The data was extracted from 1994 Census bureau database. Please view the adult.csv file for the dataset, this dataset is what is being used in the entire study of ours.
income <- read.csv('adult.csv', na.strings = c('','?'))
To assign the csv data into variable income, the na.strings is basically used to specify the content that is unknown in the dataset or left blank.
sapply(income,function(x) sum(is.na(x)))
basically counts the data that is unavailable.
After finding it out, I realized that numbers are a bit annoying to comprehend and select the reliable points, henceforth we went ahead and plotted the graphs of it to see how they are.
library(Amelia)
missmap(income, main = "Missing values vs observed")
table (complete.cases (income))`
This basically allows us to see the plot of missing and observed data.
Check Rplots.pdf for the plot
Since the dataset has already been cleaned running it up again, will not show any false values.
library(Amelia)
Loading required package: foreign
##
## Amelia II: Multiple Imputation
## (Version 1.6.4, built: 2012-12-17)
## Copyright (C) 2005-2020 James Honaker, Gary King and Matthew Blackwell
## Refer to http://gking.harvard.edu/amelia/ for more information
##
> missmap(income, main = "Missing values vs observed")
> table (complete.cases (income))
TRUE
32561
So we go ahead and make a boxplot of everything with respect to income level.
library(gridExtra)
p1 <- ggplot(aes(x=income, y=age), data = income) + geom_boxplot() +
ggtitle('Age vs. Income Level')
p2 <- ggplot(aes(x=income, y=education.num), data = income) + geom_boxplot() +
ggtitle('Years of Education vs. Income Level')
str(income)
p3 <- ggplot(aes(x=income, y=house.per.week), data = income) + geom_boxplot() + ggtitle('Hours Per week vs. Income Level')
p4 <- ggplot(aes(x=income, y=capital.gain), data=income) + geom_boxplot() +
ggtitle('Capital Gain vs.

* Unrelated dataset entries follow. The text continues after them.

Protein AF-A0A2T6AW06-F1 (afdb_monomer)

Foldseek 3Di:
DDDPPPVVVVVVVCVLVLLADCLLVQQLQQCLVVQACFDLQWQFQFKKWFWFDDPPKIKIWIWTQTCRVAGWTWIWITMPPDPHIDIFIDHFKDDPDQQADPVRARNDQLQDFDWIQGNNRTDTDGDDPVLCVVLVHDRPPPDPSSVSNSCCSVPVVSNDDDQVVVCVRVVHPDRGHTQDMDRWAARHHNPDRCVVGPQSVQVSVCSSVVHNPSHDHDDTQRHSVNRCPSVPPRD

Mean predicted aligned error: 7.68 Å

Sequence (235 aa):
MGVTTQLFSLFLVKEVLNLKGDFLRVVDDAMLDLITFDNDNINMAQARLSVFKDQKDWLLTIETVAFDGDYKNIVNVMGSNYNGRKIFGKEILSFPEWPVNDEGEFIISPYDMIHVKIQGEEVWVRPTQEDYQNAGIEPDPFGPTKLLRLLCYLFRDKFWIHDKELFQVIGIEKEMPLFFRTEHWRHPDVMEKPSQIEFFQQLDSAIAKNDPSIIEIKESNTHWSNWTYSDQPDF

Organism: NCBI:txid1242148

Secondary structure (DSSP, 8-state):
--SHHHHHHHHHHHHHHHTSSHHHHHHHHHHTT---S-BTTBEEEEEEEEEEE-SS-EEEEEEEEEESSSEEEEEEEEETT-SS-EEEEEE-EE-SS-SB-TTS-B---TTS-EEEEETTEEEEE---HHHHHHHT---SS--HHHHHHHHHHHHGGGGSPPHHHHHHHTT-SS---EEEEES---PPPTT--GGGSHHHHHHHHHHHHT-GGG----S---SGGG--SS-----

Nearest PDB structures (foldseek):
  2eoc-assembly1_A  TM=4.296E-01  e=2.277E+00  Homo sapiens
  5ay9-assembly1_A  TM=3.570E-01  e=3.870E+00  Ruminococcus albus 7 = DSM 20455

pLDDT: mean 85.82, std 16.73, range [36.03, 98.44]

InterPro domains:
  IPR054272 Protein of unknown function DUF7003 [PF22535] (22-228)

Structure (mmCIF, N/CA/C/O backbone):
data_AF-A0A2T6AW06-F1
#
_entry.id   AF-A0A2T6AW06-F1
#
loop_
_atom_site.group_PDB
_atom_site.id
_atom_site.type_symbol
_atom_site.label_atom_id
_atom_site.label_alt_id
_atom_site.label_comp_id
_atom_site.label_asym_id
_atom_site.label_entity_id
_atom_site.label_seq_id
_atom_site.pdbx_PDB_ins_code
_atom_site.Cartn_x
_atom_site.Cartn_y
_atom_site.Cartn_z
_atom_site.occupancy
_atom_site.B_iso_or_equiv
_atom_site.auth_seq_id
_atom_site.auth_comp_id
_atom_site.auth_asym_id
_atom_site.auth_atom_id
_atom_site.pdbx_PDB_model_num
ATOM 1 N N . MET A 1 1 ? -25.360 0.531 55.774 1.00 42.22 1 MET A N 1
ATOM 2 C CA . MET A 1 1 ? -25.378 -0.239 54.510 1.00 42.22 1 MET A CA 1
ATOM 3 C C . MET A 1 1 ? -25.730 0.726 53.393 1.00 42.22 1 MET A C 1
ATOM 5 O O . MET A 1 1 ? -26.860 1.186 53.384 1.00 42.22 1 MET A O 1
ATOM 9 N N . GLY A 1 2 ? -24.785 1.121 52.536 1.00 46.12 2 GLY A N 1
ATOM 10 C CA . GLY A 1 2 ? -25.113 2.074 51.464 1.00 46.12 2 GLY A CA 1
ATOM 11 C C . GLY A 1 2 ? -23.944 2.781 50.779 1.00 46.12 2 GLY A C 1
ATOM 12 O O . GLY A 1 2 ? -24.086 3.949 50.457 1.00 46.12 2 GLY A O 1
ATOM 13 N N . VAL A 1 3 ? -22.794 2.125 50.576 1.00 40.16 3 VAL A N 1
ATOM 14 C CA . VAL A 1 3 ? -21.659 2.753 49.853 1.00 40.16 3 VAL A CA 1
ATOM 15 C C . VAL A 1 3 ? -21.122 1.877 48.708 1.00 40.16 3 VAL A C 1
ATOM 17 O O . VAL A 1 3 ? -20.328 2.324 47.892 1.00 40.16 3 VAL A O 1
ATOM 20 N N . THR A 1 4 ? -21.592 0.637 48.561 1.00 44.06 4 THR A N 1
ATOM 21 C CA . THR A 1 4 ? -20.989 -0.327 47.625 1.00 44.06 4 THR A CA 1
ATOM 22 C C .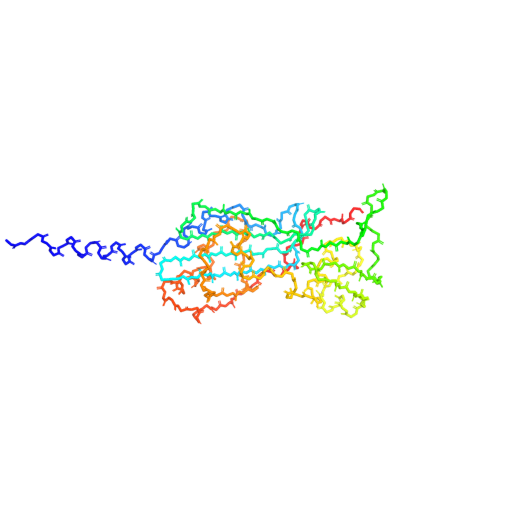 THR A 1 4 ? -21.564 -0.303 46.205 1.00 44.06 4 THR A C 1
ATOM 24 O O . THR A 1 4 ? -20.914 -0.791 45.287 1.00 44.06 4 THR A O 1
ATOM 27 N N . THR A 1 5 ? -22.741 0.287 45.978 1.00 41.75 5 THR A N 1
ATOM 28 C CA . THR A 1 5 ? -23.420 0.206 44.668 1.00 41.75 5 THR A CA 1
ATOM 29 C C . THR A 1 5 ? -22.958 1.278 43.673 1.00 41.75 5 THR A C 1
ATOM 31 O O . THR A 1 5 ? -22.972 1.048 42.467 1.00 41.75 5 THR A O 1
ATOM 34 N N . GLN A 1 6 ? -22.483 2.436 44.146 1.00 41.91 6 GLN A N 1
ATOM 35 C CA . GLN A 1 6 ? -22.081 3.544 43.265 1.00 41.91 6 GLN A CA 1
ATOM 36 C C . GLN A 1 6 ? -20.701 3.322 42.621 1.00 41.91 6 GLN A C 1
ATOM 38 O O . GLN A 1 6 ? -20.530 3.599 41.434 1.00 41.91 6 GLN A O 1
ATOM 43 N N . LEU A 1 7 ? -19.751 2.742 43.365 1.00 41.09 7 LEU A N 1
ATOM 44 C CA . LEU A 1 7 ? -18.394 2.442 42.884 1.00 41.09 7 LEU A CA 1
ATOM 45 C C . LEU A 1 7 ? -18.370 1.337 41.820 1.00 41.09 7 LEU A C 1
ATOM 47 O O . LEU A 1 7 ? -17.645 1.470 40.840 1.00 41.09 7 LEU A O 1
ATOM 51 N N . PHE A 1 8 ? -19.210 0.304 41.952 1.00 39.78 8 PHE A N 1
ATOM 52 C CA . PHE A 1 8 ? -19.344 -0.733 40.921 1.00 39.78 8 PHE A CA 1
ATOM 53 C C . PHE A 1 8 ? -19.911 -0.174 39.610 1.00 39.78 8 PHE A C 1
ATOM 55 O O . PHE A 1 8 ? -19.437 -0.548 38.542 1.00 39.78 8 PHE A O 1
ATOM 62 N N . SER A 1 9 ? -20.861 0.769 39.675 1.00 43.66 9 SER A N 1
ATOM 63 C CA . SER A 1 9 ? -21.398 1.412 38.467 1.00 43.66 9 SER A CA 1
ATOM 64 C C . SER A 1 9 ? -20.379 2.330 37.788 1.00 43.66 9 SER A C 1
ATOM 66 O O . SER A 1 9 ? -20.301 2.343 36.567 1.00 43.66 9 SER A O 1
ATOM 68 N N . LEU A 1 10 ? -19.542 3.042 38.553 1.00 37.84 10 LEU A N 1
ATOM 69 C CA . LEU A 1 10 ? -18.529 3.944 37.999 1.00 37.84 10 LEU A CA 1
ATOM 70 C C . LEU A 1 10 ? -17.351 3.181 37.370 1.00 37.84 10 LEU A C 1
ATOM 72 O O . LEU A 1 10 ? -16.771 3.647 36.393 1.00 37.84 10 LEU A O 1
ATOM 76 N N . PHE A 1 11 ? -17.014 2.008 37.917 1.00 40.41 11 PHE A N 1
ATOM 77 C CA . PHE A 1 11 ? -15.969 1.131 37.384 1.00 40.41 11 PHE A CA 1
ATOM 78 C C . PHE A 1 11 ? -16.415 0.456 36.080 1.00 40.41 11 PHE A C 1
ATOM 80 O O . PHE A 1 11 ? -15.694 0.521 35.090 1.00 40.41 11 PHE A O 1
ATOM 87 N N . LEU A 1 12 ? -17.652 -0.060 36.034 1.00 41.69 12 LEU A N 1
ATOM 88 C CA . LEU A 1 12 ? -18.259 -0.585 34.804 1.00 41.69 12 LEU A CA 1
ATOM 89 C C . LEU A 1 12 ? -18.465 0.507 33.748 1.00 41.69 12 LEU A C 1
ATOM 91 O O . LEU A 1 12 ? -18.233 0.263 32.572 1.00 41.69 12 LEU A O 1
ATOM 95 N N . VAL A 1 13 ? -18.850 1.725 34.141 1.00 43.25 13 VAL A N 1
ATOM 96 C CA . VAL A 1 13 ? -18.962 2.856 33.208 1.00 43.25 13 VAL A CA 1
ATOM 97 C C . VAL A 1 13 ? -17.587 3.268 32.678 1.00 43.25 13 VAL A C 1
ATOM 99 O O . VAL A 1 13 ? -17.487 3.566 31.496 1.00 43.25 13 VAL A O 1
ATOM 102 N N . LYS A 1 14 ? -16.511 3.212 33.478 1.00 36.03 14 LYS A N 1
ATOM 103 C CA . LYS A 1 14 ? -15.139 3.424 32.981 1.00 36.03 14 LYS A CA 1
ATOM 104 C C . LYS A 1 14 ? -14.641 2.300 32.075 1.00 36.03 14 LYS A C 1
ATOM 106 O O . LYS A 1 14 ? -13.979 2.615 31.102 1.00 36.03 14 LYS A O 1
ATOM 111 N N . GLU A 1 15 ? -14.961 1.034 32.334 1.00 40.47 15 GLU A N 1
ATOM 112 C CA . GLU A 1 15 ? -14.611 -0.079 31.430 1.00 40.47 15 GLU A CA 1
ATOM 113 C C . GLU A 1 15 ? -15.417 -0.047 30.123 1.00 40.47 15 GLU A C 1
ATOM 115 O O . GLU A 1 15 ? -14.869 -0.296 29.053 1.00 40.47 15 GLU A O 1
ATOM 120 N N . VAL A 1 16 ? -16.695 0.337 30.182 1.00 37.84 16 VAL A N 1
ATOM 121 C CA . VAL A 1 16 ? -17.551 0.501 28.996 1.00 37.84 16 VAL A CA 1
ATOM 122 C C . VAL A 1 16 ? -17.203 1.777 28.213 1.00 37.84 16 VAL A C 1
ATOM 124 O O . VAL A 1 16 ? -17.357 1.797 26.993 1.00 37.84 16 VAL A O 1
ATOM 127 N N . LEU A 1 17 ? -16.695 2.827 28.873 1.00 39.12 17 LEU A N 1
ATOM 128 C CA . LEU A 1 17 ? -16.169 4.032 28.217 1.00 39.12 17 LEU A CA 1
ATOM 129 C C . LEU A 1 17 ? -14.725 3.856 27.717 1.00 39.12 17 LEU A C 1
ATOM 131 O O . LEU A 1 17 ? -14.400 4.409 26.679 1.00 39.12 17 LEU A O 1
ATOM 135 N N . ASN A 1 18 ? -13.878 3.044 28.359 1.00 41.06 18 ASN A N 1
ATOM 136 C CA . ASN A 1 18 ? -12.513 2.771 27.877 1.00 41.06 18 ASN A CA 1
ATOM 137 C C . ASN A 1 18 ? -12.470 1.898 26.613 1.00 41.06 18 ASN A C 1
ATOM 139 O O . ASN A 1 18 ? -11.429 1.821 25.970 1.00 41.06 18 ASN A O 1
ATOM 143 N N . LEU A 1 19 ? -13.577 1.252 26.240 1.00 42.72 19 LEU A N 1
ATOM 144 C CA . LEU A 1 19 ? -13.702 0.526 24.970 1.00 42.72 19 LEU A CA 1
ATOM 145 C C . LEU A 1 19 ? -14.339 1.377 23.853 1.00 42.72 19 LEU A C 1
ATOM 147 O O . LEU A 1 19 ? -14.372 0.946 22.703 1.00 42.72 19 LEU A O 1
ATOM 151 N N . LYS A 1 20 ? -14.824 2.586 24.170 1.00 46.28 20 LYS A N 1
ATOM 152 C CA . LYS A 1 20 ? -15.375 3.559 23.217 1.00 46.28 20 LYS A CA 1
ATOM 153 C C . LYS A 1 20 ? -14.572 4.858 23.288 1.00 46.28 20 LYS A C 1
ATOM 155 O O . LYS A 1 20 ? -14.874 5.704 24.123 1.00 46.28 20 LYS A O 1
ATOM 160 N N . GLY A 1 21 ? -13.613 5.053 22.386 1.00 55.94 21 GLY A N 1
ATOM 161 C CA . GLY A 1 21 ? -13.165 6.419 22.083 1.00 55.94 21 GLY A CA 1
ATOM 162 C C . GLY A 1 21 ? -11.670 6.683 21.985 1.00 55.94 21 GLY A C 1
ATOM 163 O O . GLY A 1 21 ? -11.306 7.838 21.796 1.00 55.94 21 GLY A O 1
ATOM 164 N N . ASP A 1 22 ? -10.805 5.671 22.064 1.00 80.12 22 ASP A N 1
ATOM 165 C CA . ASP A 1 22 ? -9.368 5.902 21.874 1.00 80.12 22 ASP A CA 1
ATOM 166 C C . ASP A 1 22 ? -8.881 5.653 20.442 1.00 80.12 22 ASP A C 1
ATOM 168 O O . ASP A 1 22 ? -7.802 6.127 20.105 1.00 80.12 22 ASP A O 1
ATOM 172 N N . PHE A 1 23 ? -9.654 4.991 19.567 1.00 90.62 23 PHE A N 1
ATOM 173 C CA . PHE A 1 23 ? -9.221 4.761 18.180 1.00 90.62 23 PHE A CA 1
ATOM 174 C C . PHE A 1 23 ? -8.993 6.080 17.444 1.00 90.62 23 PHE A C 1
ATOM 176 O O . PHE A 1 23 ? -7.883 6.331 16.986 1.00 90.62 23 PHE A O 1
ATOM 183 N N . LEU A 1 24 ? -10.003 6.955 17.392 1.00 91.94 24 LEU A N 1
ATOM 184 C CA . LEU A 1 24 ? -9.873 8.242 16.700 1.00 91.94 24 LEU A CA 1
ATOM 185 C C . LEU A 1 24 ? -8.758 9.103 17.291 1.00 91.94 24 LEU A C 1
ATOM 187 O O . LEU A 1 24 ? -8.012 9.714 16.540 1.00 91.94 24 LEU A O 1
ATOM 191 N N . ARG A 1 25 ? -8.600 9.109 18.619 1.00 89.00 25 ARG A N 1
ATOM 192 C CA . ARG A 1 25 ? -7.515 9.839 19.283 1.00 89.00 25 ARG A CA 1
ATOM 193 C C . ARG A 1 25 ? -6.141 9.293 18.884 1.00 89.00 25 ARG A C 1
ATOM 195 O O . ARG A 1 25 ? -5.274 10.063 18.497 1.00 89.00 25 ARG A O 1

Income Level')
p5 <- ggplot(aes(x=income, y=capital.loss), data=income) + geom_boxplot() +
ggtitle('Capital Loss vs. Income Level')
p6 <- ggplot(aes(x=income, y=fnlwgt), data=income) + geom_boxplot() +
ggtitle('Final Weight vs. Income Level')
grid.arrange(p1, p2, p3, p4, p5, p6, ncol=3)
income$fnlwgt <- NULL
“Age”, “Years of education” and “hours per week” all show significant variations with income level. Therefore, they are kept for the regression analysis. “Final Weight” does not show any variation with income level, therefore, it has been excluded from the analysis. Its hard to see whether “Capital gain” and “Capital loss” have variation with Income level from the above plot, so we shall keep them for now.
library(dplyr)
by_workclass <- income %>% group_by(workclass, income) %>% summarise(n=n())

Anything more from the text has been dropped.